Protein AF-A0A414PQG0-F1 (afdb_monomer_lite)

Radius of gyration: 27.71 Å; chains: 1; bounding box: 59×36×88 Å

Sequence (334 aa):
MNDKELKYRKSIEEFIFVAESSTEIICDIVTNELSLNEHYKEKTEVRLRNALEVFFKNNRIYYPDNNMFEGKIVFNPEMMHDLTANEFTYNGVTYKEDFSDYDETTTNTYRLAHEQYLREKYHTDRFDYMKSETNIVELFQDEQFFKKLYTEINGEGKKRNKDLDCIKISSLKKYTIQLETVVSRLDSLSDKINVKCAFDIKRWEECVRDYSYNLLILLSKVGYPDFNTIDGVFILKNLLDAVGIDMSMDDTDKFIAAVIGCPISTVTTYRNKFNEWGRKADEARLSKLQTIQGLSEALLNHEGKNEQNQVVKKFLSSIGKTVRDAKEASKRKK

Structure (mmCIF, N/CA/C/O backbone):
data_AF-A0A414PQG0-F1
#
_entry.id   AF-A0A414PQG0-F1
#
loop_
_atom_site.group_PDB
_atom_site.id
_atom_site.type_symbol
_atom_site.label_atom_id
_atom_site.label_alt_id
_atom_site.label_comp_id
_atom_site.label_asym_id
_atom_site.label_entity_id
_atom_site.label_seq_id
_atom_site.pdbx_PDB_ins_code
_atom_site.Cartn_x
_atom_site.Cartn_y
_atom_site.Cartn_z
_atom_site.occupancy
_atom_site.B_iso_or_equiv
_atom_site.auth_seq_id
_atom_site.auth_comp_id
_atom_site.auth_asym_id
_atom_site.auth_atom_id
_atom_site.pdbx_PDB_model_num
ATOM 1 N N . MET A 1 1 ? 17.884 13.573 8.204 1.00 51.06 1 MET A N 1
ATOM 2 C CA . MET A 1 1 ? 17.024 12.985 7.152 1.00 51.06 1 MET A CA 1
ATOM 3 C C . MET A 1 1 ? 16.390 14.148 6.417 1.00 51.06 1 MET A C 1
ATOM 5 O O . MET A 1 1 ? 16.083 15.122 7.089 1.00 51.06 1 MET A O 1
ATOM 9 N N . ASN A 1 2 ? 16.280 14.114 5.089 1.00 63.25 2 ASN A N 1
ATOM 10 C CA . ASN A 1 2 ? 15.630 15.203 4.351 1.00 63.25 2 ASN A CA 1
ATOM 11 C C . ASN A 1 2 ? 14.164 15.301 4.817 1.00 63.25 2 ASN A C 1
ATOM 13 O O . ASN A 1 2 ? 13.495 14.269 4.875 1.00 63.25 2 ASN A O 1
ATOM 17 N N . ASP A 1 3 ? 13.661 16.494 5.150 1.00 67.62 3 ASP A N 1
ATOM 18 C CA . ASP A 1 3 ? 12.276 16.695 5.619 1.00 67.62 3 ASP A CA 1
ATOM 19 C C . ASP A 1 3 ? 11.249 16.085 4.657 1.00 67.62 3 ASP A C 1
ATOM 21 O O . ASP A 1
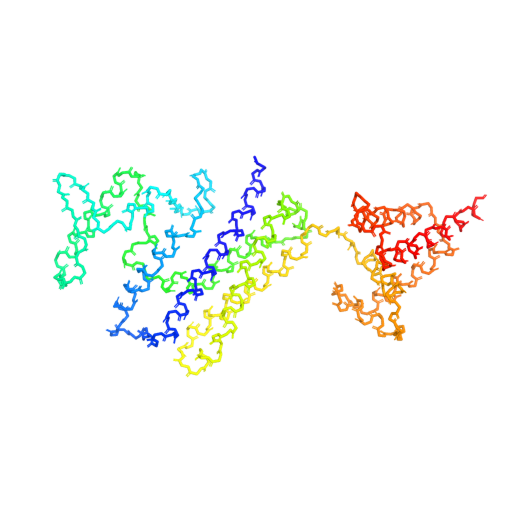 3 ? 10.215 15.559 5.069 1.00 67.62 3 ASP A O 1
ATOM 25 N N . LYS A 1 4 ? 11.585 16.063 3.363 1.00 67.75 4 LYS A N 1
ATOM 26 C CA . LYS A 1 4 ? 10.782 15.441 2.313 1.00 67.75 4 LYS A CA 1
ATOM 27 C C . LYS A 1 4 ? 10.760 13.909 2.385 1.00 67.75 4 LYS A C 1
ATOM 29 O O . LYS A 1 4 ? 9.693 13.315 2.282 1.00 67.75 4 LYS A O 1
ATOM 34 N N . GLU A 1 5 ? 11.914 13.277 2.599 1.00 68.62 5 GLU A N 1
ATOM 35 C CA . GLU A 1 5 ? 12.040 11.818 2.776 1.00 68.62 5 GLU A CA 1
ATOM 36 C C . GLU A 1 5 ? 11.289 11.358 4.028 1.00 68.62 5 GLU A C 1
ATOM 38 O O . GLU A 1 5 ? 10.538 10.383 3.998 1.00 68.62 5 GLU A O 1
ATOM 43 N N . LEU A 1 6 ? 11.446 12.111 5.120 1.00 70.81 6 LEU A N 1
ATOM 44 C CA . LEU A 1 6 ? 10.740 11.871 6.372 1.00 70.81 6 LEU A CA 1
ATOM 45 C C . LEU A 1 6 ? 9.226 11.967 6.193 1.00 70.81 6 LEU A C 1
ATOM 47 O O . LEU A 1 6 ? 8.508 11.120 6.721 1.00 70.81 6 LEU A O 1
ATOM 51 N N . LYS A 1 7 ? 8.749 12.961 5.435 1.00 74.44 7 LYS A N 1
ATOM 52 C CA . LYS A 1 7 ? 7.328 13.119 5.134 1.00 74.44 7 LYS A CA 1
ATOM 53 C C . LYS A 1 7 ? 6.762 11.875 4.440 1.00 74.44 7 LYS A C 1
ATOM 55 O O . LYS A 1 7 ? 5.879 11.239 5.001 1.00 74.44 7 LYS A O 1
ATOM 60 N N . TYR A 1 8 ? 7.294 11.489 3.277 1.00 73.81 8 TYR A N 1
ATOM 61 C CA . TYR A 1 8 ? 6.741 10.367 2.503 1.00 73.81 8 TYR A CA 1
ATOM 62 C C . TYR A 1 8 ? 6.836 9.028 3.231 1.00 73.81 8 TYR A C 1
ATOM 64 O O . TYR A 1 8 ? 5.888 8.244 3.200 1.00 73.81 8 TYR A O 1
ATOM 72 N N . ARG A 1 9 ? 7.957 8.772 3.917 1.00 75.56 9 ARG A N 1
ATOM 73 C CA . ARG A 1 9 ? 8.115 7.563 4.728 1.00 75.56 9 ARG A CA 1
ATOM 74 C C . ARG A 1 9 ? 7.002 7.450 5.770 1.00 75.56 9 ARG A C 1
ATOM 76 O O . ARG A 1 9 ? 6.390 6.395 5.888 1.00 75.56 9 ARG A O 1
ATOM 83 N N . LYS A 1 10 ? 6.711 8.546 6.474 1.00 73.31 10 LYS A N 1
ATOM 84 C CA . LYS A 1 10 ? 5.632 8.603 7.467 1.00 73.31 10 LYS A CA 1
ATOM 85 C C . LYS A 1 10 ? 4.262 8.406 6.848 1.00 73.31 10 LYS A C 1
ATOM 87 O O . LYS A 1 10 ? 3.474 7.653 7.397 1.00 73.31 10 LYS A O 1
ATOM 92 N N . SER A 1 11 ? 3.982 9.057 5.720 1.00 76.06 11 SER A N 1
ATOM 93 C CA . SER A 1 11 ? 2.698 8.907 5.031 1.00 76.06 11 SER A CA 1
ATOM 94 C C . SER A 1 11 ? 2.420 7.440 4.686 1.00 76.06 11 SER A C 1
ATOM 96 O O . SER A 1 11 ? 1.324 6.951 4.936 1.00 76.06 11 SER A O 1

---

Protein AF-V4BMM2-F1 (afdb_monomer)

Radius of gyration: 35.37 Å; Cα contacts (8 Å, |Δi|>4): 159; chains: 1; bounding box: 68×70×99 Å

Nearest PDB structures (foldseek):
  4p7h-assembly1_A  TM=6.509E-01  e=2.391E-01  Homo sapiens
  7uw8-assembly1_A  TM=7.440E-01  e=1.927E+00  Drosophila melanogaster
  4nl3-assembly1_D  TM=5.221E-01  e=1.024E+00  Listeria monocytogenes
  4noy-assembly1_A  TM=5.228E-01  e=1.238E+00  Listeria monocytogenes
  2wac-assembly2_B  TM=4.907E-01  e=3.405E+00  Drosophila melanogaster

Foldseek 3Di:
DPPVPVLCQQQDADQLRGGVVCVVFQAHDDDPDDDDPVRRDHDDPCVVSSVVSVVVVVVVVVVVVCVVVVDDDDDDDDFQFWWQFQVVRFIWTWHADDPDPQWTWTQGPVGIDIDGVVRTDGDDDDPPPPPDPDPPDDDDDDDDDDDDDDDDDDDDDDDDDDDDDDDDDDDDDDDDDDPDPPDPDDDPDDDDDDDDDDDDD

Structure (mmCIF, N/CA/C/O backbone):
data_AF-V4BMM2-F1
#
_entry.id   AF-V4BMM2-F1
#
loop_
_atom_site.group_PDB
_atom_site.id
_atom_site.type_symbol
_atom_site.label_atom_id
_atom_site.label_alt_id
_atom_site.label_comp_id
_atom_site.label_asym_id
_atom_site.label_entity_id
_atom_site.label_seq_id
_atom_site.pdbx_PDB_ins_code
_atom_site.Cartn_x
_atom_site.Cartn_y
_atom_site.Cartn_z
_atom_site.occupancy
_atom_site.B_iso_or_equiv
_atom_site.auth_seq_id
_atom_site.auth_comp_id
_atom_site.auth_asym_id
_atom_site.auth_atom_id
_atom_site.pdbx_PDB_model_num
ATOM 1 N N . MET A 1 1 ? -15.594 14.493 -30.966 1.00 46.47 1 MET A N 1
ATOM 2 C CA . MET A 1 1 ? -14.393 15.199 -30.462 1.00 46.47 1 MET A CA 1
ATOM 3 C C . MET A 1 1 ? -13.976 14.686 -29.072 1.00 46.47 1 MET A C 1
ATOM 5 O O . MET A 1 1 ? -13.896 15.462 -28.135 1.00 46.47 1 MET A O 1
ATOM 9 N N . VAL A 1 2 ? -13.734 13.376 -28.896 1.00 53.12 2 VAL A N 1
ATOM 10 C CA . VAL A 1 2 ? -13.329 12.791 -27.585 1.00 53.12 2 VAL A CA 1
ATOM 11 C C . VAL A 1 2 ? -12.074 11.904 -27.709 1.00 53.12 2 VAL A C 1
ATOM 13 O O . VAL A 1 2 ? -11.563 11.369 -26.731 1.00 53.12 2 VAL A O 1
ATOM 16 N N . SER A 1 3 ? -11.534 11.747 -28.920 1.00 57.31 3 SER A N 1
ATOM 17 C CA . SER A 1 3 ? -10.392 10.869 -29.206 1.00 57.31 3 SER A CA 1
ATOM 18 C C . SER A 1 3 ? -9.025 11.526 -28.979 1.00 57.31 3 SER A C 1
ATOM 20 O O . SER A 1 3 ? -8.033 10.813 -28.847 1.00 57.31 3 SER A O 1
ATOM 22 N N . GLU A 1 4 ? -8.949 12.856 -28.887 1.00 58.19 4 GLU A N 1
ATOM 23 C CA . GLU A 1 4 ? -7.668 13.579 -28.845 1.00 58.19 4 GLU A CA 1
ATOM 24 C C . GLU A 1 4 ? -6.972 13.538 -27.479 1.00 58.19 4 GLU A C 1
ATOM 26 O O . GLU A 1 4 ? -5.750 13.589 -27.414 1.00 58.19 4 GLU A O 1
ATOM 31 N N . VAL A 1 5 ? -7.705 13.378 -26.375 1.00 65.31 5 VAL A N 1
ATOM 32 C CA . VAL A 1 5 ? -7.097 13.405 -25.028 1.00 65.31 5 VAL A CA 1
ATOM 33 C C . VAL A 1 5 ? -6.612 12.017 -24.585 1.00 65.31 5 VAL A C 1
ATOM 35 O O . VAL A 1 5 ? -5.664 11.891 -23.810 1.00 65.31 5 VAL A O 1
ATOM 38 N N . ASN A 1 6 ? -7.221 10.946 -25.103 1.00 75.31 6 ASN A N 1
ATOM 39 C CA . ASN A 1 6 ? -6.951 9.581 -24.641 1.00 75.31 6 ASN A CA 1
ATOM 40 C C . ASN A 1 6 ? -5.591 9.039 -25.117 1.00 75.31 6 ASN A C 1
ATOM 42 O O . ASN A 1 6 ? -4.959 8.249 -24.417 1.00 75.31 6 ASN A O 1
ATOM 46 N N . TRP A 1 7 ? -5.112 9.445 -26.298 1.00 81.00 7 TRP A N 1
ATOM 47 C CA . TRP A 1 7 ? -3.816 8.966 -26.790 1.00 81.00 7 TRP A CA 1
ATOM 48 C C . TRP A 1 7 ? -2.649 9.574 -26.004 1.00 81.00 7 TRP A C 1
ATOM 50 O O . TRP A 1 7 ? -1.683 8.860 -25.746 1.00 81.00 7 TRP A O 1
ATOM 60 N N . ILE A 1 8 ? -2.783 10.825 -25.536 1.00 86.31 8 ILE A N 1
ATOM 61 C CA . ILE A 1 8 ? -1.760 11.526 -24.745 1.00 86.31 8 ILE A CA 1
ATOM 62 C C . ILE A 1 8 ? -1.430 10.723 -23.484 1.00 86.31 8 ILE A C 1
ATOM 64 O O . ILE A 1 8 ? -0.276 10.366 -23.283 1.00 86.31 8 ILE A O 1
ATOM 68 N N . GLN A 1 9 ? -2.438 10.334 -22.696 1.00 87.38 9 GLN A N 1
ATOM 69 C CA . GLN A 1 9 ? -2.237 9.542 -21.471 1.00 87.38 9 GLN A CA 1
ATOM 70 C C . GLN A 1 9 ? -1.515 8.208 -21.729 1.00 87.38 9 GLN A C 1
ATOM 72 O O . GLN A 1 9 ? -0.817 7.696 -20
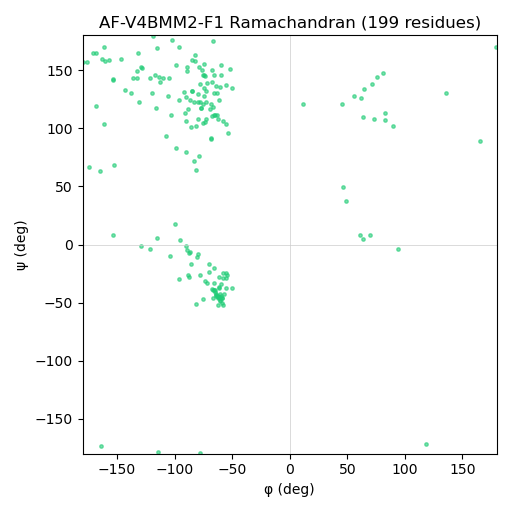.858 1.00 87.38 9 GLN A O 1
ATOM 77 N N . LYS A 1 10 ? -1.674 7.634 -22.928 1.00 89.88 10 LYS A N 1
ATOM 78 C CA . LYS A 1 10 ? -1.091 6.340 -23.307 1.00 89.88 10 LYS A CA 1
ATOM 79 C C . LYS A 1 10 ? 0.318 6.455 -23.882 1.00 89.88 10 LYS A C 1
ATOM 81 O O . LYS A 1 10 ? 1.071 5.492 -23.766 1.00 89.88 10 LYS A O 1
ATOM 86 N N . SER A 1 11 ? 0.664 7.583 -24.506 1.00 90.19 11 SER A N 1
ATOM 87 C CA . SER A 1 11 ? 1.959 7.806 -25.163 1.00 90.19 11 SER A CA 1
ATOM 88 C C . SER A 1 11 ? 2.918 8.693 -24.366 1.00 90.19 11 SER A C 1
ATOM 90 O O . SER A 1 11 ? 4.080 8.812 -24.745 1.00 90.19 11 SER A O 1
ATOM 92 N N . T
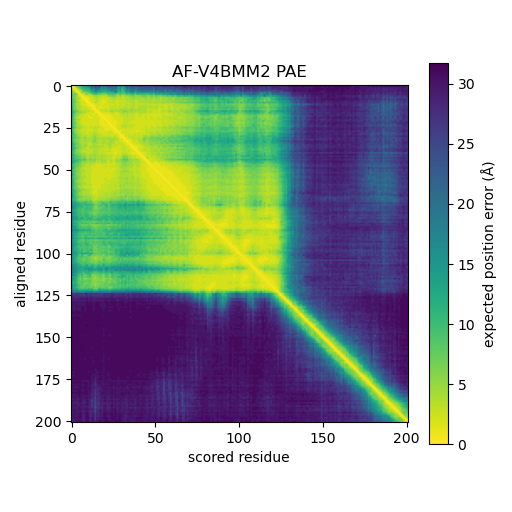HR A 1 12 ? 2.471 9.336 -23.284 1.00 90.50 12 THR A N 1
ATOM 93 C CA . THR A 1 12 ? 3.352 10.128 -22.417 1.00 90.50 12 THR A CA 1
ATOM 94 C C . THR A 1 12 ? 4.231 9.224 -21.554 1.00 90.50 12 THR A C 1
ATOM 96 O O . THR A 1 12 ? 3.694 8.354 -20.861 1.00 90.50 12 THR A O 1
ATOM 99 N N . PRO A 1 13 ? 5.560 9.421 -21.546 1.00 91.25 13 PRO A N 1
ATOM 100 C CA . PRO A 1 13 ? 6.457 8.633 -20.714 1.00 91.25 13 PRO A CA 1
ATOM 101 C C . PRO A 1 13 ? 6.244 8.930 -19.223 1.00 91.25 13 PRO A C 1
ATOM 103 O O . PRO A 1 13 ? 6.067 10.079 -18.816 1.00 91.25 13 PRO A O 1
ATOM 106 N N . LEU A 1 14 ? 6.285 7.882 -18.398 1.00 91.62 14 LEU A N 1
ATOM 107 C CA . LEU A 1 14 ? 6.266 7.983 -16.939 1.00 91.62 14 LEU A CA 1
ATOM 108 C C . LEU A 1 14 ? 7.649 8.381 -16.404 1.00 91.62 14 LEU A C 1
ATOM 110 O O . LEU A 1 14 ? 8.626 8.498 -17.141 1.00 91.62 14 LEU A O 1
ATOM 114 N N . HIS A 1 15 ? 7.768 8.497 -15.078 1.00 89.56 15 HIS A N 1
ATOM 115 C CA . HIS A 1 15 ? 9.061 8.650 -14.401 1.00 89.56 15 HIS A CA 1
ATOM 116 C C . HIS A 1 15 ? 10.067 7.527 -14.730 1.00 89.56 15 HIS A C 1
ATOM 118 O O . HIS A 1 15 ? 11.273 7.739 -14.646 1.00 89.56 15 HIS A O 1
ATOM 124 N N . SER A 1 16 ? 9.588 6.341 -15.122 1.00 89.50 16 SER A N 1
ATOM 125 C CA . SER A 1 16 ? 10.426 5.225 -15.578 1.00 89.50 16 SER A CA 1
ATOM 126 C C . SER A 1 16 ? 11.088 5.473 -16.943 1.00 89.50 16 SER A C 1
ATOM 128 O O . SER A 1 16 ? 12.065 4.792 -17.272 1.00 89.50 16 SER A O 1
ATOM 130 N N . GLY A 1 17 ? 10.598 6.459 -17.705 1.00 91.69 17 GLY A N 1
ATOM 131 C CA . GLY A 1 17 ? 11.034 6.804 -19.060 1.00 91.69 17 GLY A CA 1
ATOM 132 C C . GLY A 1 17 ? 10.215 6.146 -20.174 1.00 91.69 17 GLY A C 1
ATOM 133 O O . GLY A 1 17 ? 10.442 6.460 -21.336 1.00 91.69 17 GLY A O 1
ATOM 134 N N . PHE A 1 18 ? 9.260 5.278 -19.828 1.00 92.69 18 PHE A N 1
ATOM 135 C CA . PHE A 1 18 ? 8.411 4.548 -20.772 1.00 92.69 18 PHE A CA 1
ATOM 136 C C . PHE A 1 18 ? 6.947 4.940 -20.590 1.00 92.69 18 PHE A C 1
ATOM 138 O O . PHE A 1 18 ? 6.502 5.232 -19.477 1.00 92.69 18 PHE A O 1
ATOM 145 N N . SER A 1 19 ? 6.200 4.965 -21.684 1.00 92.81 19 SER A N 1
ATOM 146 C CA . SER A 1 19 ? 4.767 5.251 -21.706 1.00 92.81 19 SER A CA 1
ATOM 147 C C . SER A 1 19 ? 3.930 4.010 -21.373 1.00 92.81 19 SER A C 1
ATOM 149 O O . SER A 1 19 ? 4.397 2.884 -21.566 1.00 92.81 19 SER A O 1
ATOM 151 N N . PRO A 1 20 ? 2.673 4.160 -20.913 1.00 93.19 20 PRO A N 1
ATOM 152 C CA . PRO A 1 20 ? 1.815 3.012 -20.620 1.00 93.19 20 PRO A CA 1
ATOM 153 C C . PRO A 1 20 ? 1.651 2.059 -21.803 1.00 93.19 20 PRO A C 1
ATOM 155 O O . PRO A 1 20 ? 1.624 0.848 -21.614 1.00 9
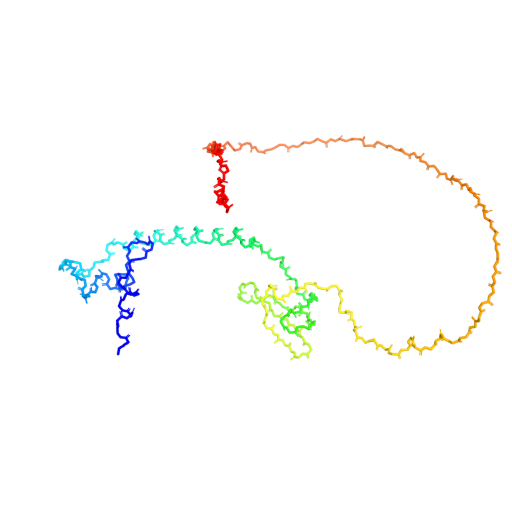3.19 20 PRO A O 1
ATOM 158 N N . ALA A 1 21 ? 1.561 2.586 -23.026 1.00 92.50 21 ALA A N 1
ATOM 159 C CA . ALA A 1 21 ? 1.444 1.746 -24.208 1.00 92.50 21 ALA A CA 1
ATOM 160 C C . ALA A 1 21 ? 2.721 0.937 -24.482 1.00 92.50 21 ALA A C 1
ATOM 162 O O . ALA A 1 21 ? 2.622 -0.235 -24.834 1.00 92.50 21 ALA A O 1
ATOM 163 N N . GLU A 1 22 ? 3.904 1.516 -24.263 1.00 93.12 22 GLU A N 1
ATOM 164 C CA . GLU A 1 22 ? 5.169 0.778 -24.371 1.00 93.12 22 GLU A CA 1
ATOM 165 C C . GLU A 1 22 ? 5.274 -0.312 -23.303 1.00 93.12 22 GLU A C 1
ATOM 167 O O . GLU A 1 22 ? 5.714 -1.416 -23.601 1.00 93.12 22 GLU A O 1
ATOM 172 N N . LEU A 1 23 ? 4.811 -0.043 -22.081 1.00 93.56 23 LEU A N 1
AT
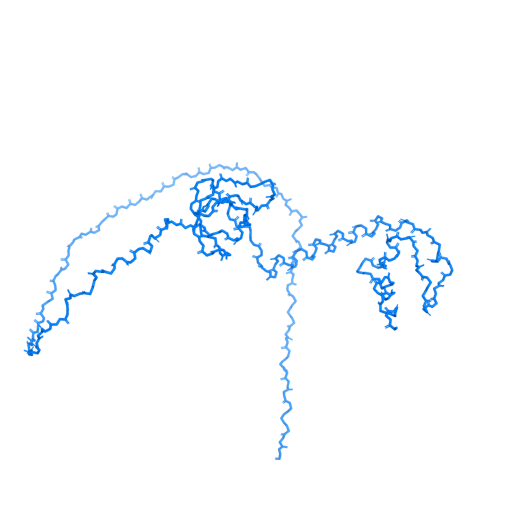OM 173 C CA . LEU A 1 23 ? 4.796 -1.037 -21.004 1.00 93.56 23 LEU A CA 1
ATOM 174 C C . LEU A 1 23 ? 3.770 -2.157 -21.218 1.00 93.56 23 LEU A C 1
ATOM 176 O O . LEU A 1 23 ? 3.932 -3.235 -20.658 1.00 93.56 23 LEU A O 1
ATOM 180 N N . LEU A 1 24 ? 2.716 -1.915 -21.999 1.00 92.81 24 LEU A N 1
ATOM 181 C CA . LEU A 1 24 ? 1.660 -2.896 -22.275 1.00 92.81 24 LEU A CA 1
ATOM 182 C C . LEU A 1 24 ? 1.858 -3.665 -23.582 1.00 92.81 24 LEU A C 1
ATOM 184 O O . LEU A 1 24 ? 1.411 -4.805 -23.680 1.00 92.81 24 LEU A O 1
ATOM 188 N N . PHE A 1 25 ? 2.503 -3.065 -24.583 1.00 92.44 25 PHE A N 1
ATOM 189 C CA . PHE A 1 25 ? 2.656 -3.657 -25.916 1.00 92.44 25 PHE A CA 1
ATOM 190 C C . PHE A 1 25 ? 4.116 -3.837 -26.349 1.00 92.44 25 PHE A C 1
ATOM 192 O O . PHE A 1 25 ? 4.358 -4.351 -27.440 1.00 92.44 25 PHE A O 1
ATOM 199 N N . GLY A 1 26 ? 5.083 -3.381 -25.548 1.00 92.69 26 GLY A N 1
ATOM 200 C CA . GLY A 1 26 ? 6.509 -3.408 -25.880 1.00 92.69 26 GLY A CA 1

Task goal
Give back exactly the lines of the listing above that run from the line with "Protein AF-A0A414PQG0-F1 (afdb_monomer_lite)" to the line with "ATOM 11 C C . ASN", inclusive.

Written solution
Protein AF-A0A414PQG0-F1 (afdb_monomer_lite)

Radius of gyration: 27.71 Å; chains: 1; bounding box: 59×36×88 Å

Sequence (334 aa):
MNDKELKYRKSIEEFIFVAESSTEIICDIVTNELSLNEHYKEKTEVRLRNALEVFFKNNRIYYPDNNMFEGKIVFNPEMMHDLTANEFTYNGVTYKEDFSDYDETTTNTYRLAHEQYLREKYHTDRFDYMKSETNIVELFQDEQFFKKLYTEINGEGKKRNKDLDCIKISSLKKYTIQLETVVSRLDSLSDKINVKCAFDIKRWEECVRDYSYNLLILLSKVGYPDFNTIDGVFILKNLLDAVGIDMSMDDTDKFIAAVIGCPISTVTTYRNKFNEWGRKADEARLSKLQTIQGLSEALLNHEGKNEQNQVVKKFLSSIGKTVRDAKEASKRKK

Structure (mmCIF, N/CA/C/O backbone):
data_AF-A0A414PQG0-F1
#
_entry.id   AF-A0A414PQG0-F1
#
loop_
_atom_site.group_PDB
_atom_site.id
_atom_site.type_symbol
_atom_site.label_atom_id
_atom_site.label_alt_id
_atom_site.label_comp_id
_atom_site.label_asym_id
_atom_site.label_entity_id
_atom_site.label_seq_id
_atom_site.pdbx_PDB_ins_code
_atom_site.Cartn_x
_atom_site.Cartn_y
_atom_site.Cartn_z
_atom_site.occupancy
_atom_site.B_iso_or_equiv
_atom_site.auth_seq_id
_atom_site.auth_comp_id
_atom_site.auth_asym_id
_atom_site.auth_atom_id
_atom_site.pdbx_PDB_model_num
ATOM 1 N N . MET A 1 1 ? 17.884 13.573 8.204 1.00 51.06 1 MET A N 1
ATOM 2 C CA . MET A 1 1 ? 17.024 12.985 7.152 1.00 51.06 1 MET A CA 1
ATOM 3 C C . MET A 1 1 ? 16.390 14.148 6.417 1.00 51.06 1 MET A C 1
ATOM 5 O O . MET A 1 1 ? 16.083 15.122 7.089 1.00 51.06 1 MET A O 1
ATOM 9 N N . ASN A 1 2 ? 16.280 14.114 5.089 1.00 63.25 2 ASN A N 1
ATOM 10 C CA . ASN A 1 2 ? 15.630 15.203 4.351 1.00 63.25 2 ASN A CA 1
ATOM 11 C C . ASN A 1 2 ? 14.164 15.301 4.817 1.00 63.25 2 ASN A C 1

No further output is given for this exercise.